Task requirements:
Start at the line with "ATOM 168 O O" in the records below, stop at the line with "ATOM 182 C C", and return every line in that span exactly, the two end lines included.

[Dataset excerpts]
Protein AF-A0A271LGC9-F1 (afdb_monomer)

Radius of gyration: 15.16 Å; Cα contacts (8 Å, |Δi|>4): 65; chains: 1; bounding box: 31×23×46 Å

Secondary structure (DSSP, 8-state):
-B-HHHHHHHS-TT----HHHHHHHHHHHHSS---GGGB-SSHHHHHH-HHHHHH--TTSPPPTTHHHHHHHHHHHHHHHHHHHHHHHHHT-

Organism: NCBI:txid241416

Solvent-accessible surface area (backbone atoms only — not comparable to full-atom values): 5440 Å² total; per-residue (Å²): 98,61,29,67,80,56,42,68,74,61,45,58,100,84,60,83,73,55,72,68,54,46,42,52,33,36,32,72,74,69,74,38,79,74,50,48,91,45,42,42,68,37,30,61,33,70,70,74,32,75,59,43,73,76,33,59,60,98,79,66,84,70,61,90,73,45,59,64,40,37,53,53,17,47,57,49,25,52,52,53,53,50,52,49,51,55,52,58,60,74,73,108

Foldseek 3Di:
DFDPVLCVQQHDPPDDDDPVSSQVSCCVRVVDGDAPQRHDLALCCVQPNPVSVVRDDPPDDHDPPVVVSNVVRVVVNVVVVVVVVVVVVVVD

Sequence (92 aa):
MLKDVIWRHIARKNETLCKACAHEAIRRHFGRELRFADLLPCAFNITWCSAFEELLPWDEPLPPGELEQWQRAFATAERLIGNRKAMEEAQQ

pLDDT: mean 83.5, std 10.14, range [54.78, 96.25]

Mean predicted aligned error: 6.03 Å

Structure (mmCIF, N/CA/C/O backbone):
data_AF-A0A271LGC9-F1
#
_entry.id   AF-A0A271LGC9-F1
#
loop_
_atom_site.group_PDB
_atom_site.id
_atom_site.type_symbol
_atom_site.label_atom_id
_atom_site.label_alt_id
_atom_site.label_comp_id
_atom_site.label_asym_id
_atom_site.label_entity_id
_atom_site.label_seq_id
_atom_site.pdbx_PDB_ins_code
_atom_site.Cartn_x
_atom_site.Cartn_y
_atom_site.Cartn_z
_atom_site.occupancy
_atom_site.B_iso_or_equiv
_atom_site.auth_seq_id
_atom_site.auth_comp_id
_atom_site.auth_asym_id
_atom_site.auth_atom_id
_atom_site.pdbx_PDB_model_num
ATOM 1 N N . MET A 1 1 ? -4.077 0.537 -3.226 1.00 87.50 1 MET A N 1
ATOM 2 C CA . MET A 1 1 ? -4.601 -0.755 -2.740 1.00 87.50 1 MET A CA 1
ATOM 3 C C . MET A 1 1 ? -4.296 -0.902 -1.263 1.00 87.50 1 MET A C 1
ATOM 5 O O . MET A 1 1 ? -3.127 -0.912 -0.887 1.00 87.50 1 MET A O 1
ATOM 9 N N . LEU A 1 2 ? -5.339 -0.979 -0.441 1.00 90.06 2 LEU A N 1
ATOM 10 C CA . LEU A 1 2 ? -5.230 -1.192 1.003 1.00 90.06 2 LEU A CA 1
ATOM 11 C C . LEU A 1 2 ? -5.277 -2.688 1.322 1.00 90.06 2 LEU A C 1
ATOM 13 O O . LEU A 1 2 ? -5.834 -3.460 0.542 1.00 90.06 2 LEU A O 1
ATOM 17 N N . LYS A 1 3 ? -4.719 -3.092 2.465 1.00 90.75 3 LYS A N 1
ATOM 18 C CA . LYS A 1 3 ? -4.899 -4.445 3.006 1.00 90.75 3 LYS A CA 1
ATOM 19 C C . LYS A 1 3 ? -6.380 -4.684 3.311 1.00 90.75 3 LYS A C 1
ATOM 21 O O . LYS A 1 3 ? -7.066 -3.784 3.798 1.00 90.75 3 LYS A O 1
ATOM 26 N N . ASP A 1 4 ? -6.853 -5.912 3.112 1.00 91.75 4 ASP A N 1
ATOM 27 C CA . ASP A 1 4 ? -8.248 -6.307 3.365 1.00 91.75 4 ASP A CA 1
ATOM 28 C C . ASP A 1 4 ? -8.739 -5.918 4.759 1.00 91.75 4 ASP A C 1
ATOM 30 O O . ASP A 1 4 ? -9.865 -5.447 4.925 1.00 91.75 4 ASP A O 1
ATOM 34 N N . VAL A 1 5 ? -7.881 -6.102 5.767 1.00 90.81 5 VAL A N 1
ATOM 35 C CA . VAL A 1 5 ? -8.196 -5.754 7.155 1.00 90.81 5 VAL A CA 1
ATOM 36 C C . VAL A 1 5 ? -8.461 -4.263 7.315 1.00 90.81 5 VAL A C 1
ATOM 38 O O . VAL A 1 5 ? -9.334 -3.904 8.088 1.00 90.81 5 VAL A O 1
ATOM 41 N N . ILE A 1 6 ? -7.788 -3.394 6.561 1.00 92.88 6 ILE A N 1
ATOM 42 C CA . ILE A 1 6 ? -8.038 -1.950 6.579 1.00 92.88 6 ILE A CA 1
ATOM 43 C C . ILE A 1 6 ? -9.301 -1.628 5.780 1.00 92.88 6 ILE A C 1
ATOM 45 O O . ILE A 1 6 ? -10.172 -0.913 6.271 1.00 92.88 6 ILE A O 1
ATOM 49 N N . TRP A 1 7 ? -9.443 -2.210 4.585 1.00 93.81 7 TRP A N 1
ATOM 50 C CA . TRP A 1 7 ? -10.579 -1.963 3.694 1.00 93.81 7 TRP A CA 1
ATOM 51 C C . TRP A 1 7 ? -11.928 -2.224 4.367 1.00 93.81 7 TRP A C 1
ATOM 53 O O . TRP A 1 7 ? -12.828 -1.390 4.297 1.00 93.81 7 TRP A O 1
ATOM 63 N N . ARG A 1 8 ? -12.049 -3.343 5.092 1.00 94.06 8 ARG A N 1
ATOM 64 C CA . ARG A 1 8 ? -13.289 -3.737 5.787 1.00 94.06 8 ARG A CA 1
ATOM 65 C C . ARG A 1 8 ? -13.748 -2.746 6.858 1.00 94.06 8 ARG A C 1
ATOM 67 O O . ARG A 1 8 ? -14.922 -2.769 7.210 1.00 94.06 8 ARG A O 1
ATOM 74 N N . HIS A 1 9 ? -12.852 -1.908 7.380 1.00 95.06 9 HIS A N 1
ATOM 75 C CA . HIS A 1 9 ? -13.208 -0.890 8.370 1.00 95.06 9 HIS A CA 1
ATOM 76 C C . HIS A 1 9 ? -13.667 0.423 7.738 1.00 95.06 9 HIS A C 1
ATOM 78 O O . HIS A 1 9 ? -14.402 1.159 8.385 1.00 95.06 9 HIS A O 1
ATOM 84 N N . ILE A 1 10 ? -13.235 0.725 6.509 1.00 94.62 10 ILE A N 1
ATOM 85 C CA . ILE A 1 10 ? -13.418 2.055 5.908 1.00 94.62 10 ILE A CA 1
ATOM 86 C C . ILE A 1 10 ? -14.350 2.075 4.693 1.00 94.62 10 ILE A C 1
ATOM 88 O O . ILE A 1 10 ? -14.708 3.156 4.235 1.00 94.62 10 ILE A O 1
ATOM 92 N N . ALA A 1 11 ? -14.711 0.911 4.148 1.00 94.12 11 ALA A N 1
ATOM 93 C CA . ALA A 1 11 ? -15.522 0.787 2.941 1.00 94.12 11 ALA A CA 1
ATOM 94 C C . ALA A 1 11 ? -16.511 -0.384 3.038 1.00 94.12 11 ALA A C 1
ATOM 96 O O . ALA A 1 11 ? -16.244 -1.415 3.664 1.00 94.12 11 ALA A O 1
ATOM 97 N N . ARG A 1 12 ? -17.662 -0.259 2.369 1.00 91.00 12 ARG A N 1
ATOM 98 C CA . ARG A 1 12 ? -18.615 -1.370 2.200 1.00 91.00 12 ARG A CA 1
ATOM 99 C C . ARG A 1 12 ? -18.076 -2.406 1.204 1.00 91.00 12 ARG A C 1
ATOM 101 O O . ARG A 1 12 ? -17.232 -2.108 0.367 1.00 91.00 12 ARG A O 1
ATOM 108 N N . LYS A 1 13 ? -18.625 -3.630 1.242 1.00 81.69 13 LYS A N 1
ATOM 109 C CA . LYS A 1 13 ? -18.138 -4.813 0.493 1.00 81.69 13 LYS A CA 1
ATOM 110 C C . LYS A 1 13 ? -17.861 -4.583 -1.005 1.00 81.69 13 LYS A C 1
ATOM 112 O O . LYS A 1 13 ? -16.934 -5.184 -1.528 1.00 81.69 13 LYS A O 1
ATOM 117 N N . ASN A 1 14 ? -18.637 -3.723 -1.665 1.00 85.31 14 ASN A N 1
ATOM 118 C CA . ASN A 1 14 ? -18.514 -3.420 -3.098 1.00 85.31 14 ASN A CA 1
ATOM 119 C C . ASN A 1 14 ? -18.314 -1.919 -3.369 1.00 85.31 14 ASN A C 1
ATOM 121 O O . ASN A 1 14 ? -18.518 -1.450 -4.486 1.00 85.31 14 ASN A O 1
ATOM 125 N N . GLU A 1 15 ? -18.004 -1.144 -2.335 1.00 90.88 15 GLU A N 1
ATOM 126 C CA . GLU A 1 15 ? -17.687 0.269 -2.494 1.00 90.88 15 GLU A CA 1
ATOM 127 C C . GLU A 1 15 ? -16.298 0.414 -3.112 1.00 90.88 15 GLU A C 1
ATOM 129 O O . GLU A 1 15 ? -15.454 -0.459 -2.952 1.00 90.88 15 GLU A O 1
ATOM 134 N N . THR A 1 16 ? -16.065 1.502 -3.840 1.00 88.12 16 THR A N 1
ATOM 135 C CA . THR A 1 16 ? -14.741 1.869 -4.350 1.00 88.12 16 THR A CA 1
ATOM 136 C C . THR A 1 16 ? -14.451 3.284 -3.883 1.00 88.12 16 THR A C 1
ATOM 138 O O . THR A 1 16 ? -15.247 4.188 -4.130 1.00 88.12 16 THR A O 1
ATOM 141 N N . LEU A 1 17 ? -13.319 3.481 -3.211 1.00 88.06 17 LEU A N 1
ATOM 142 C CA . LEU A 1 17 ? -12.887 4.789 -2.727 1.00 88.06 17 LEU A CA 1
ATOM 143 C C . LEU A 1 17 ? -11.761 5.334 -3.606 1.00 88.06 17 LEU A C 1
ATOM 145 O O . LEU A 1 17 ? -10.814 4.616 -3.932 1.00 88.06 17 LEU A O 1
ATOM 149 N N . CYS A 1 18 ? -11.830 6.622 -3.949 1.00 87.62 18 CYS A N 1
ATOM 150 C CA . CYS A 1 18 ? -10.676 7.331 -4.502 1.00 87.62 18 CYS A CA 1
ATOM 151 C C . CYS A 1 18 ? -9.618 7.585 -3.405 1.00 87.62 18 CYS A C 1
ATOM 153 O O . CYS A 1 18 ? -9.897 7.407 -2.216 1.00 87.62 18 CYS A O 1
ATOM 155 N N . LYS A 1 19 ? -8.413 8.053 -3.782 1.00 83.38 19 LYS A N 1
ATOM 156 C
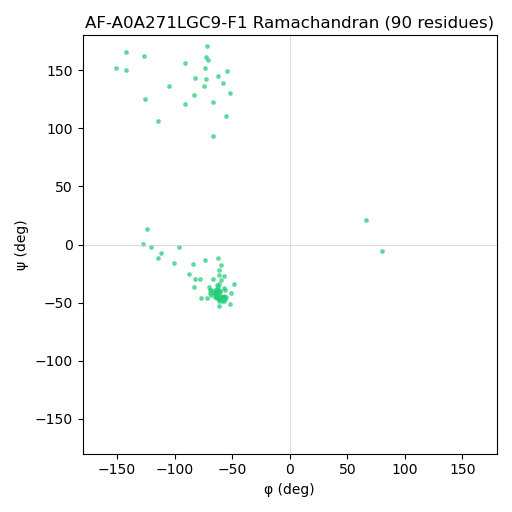 CA . LYS A 1 19 ? -7.324 8.365 -2.827 1.00 83.38 19 LYS A CA 1
ATOM 157 C C . LYS A 1 19 ? -7.805 9.300 -1.709 1.00 83.38 19 LYS A C 1
ATOM 159 O O . LYS A 1 19 ? -7.641 8.976 -0.538 1.00 83.38 19 LYS A O 1
ATOM 164 N N . ALA A 1 20 ? -8.444 10.419 -2.055 1.00 87.69 20 ALA A N 1
ATOM 165 C CA . ALA A 
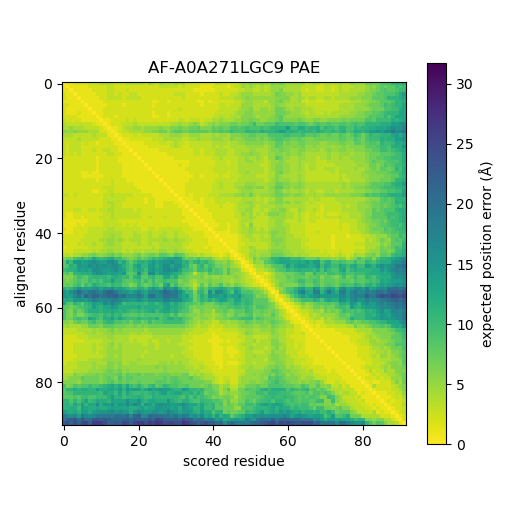1 20 ? -8.903 11.402 -1.072 1.00 87.69 20 ALA A CA 1
ATOM 166 C C . ALA A 1 20 ? -9.932 10.813 -0.089 1.00 87.69 20 ALA A C 1
ATOM 168 O O . ALA A 1 20 ? -9.770 10.953 1.123 1.00 87.69 20 ALA A O 1
ATOM 169 N N . CYS A 1 21 ? -10.930 10.084 -0.601 1.00 91.62 21 CYS A N 1
ATOM 170 C CA . CYS A 1 21 ? -11.941 9.433 0.232 1.00 91.62 21 CYS A CA 1
ATOM 171 C C . CYS A 1 21 ? -11.332 8.367 1.153 1.00 91.62 21 CYS A C 1
ATOM 173 O O . CYS A 1 21 ? -11.729 8.266 2.310 1.00 91.62 21 CYS A O 1
ATOM 175 N N . ALA A 1 22 ? -10.343 7.603 0.677 1.00 90.19 22 ALA A N 1
ATOM 176 C CA . ALA A 1 22 ? -9.650 6.622 1.507 1.00 90.19 22 ALA A CA 1
ATOM 177 C C . ALA A 1 22 ? -8.881 7.289 2.663 1.00 90.19 22 ALA A C 1
ATOM 179 O O . ALA A 1 22 ? -9.010 6.850 3.803 1.00 90.19 22 ALA A O 1
ATOM 180 N N . HIS A 1 23 ? -8.140 8.375 2.406 1.00 90.19 23 HIS A N 1
ATOM 181 C CA . HIS A 1 23 ? -7.445 9.130 3.462 1.00 90.19 23 HIS A CA 1
ATOM 182 C C . HIS A 1 23 ? -8.420 9.705 4.501 1.00 90.19 23 HIS A C 1
ATOM 184 O O . HIS A 1 23 ? -8.187 9.611 5.706 1.00 90.19 23 HIS A O 1
ATOM 190 N N . GLU A 1 24 ? -9.534 10.287 4.054 1.00 94.38 24 GLU A N 1
ATOM 191 C CA . GLU A 1 24 ? -10.563 10.823 4.948 1.00 94.38 24 GLU A CA 1
ATOM 192 C C . GLU A 1 24 ? -11.212 9.731 5.808 1.00 94.38 24 GLU A C 1
ATOM 194 O O . GLU A 1 24 ? -11.364 9.909 7.019 1.00 94.38 24 GLU A O 1
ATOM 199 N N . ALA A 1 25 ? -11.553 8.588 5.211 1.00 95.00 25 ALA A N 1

Task result:
ATOM 168 O O . ALA A 1 20 ? -9.770 10.953 1.123 1.00 87.69 20 ALA A O 1
ATOM 169 N N . CYS A 1 21 ? -10.930 10.084 -0.601 1.00 91.62 21 CYS A N 1
ATOM 170 C CA . CYS A 1 21 ? -11.941 9.433 0.232 1.00 91.62 21 CYS A CA 1
ATOM 171 C C . CYS A 1 21 ? -11.332 8.367 1.153 1.00 91.62 21 CYS A C 1
ATOM 173 O O . CYS A 1 21 ? -11.729 8.266 2.310 1.00 91.62 21 CYS A O 1
ATOM 175 N N . ALA A 1 22 ? -10.343 7.603 0.677 1.00 90.19 22 ALA A N 1
ATOM 176 C CA . ALA A 1 22 ? -9.650 6.622 1.507 1.00 90.19 22 ALA A CA 1
ATOM 177 C C . ALA A 1 22 ? -8.881 7.289 2.663 1.00 90.19 22 ALA A C 1
ATOM 179 O O . ALA A 1 22 ? -9.010 6.850 3.803 1.00 90.19 22 ALA A O 1
ATOM 180 N N . HIS A 1 23 ? -8.140 8.375 2.406 1.00 90.19 23 HIS A N 1
ATOM 181 C CA . HIS A 1 23 ? -7.445 9.130 3.462 1.00 90.19 23 HIS A CA 1
ATOM 182 C C . HIS A 1 23 ? -8.420 9.705 4.501 1.00 90.19 23 HIS A C 1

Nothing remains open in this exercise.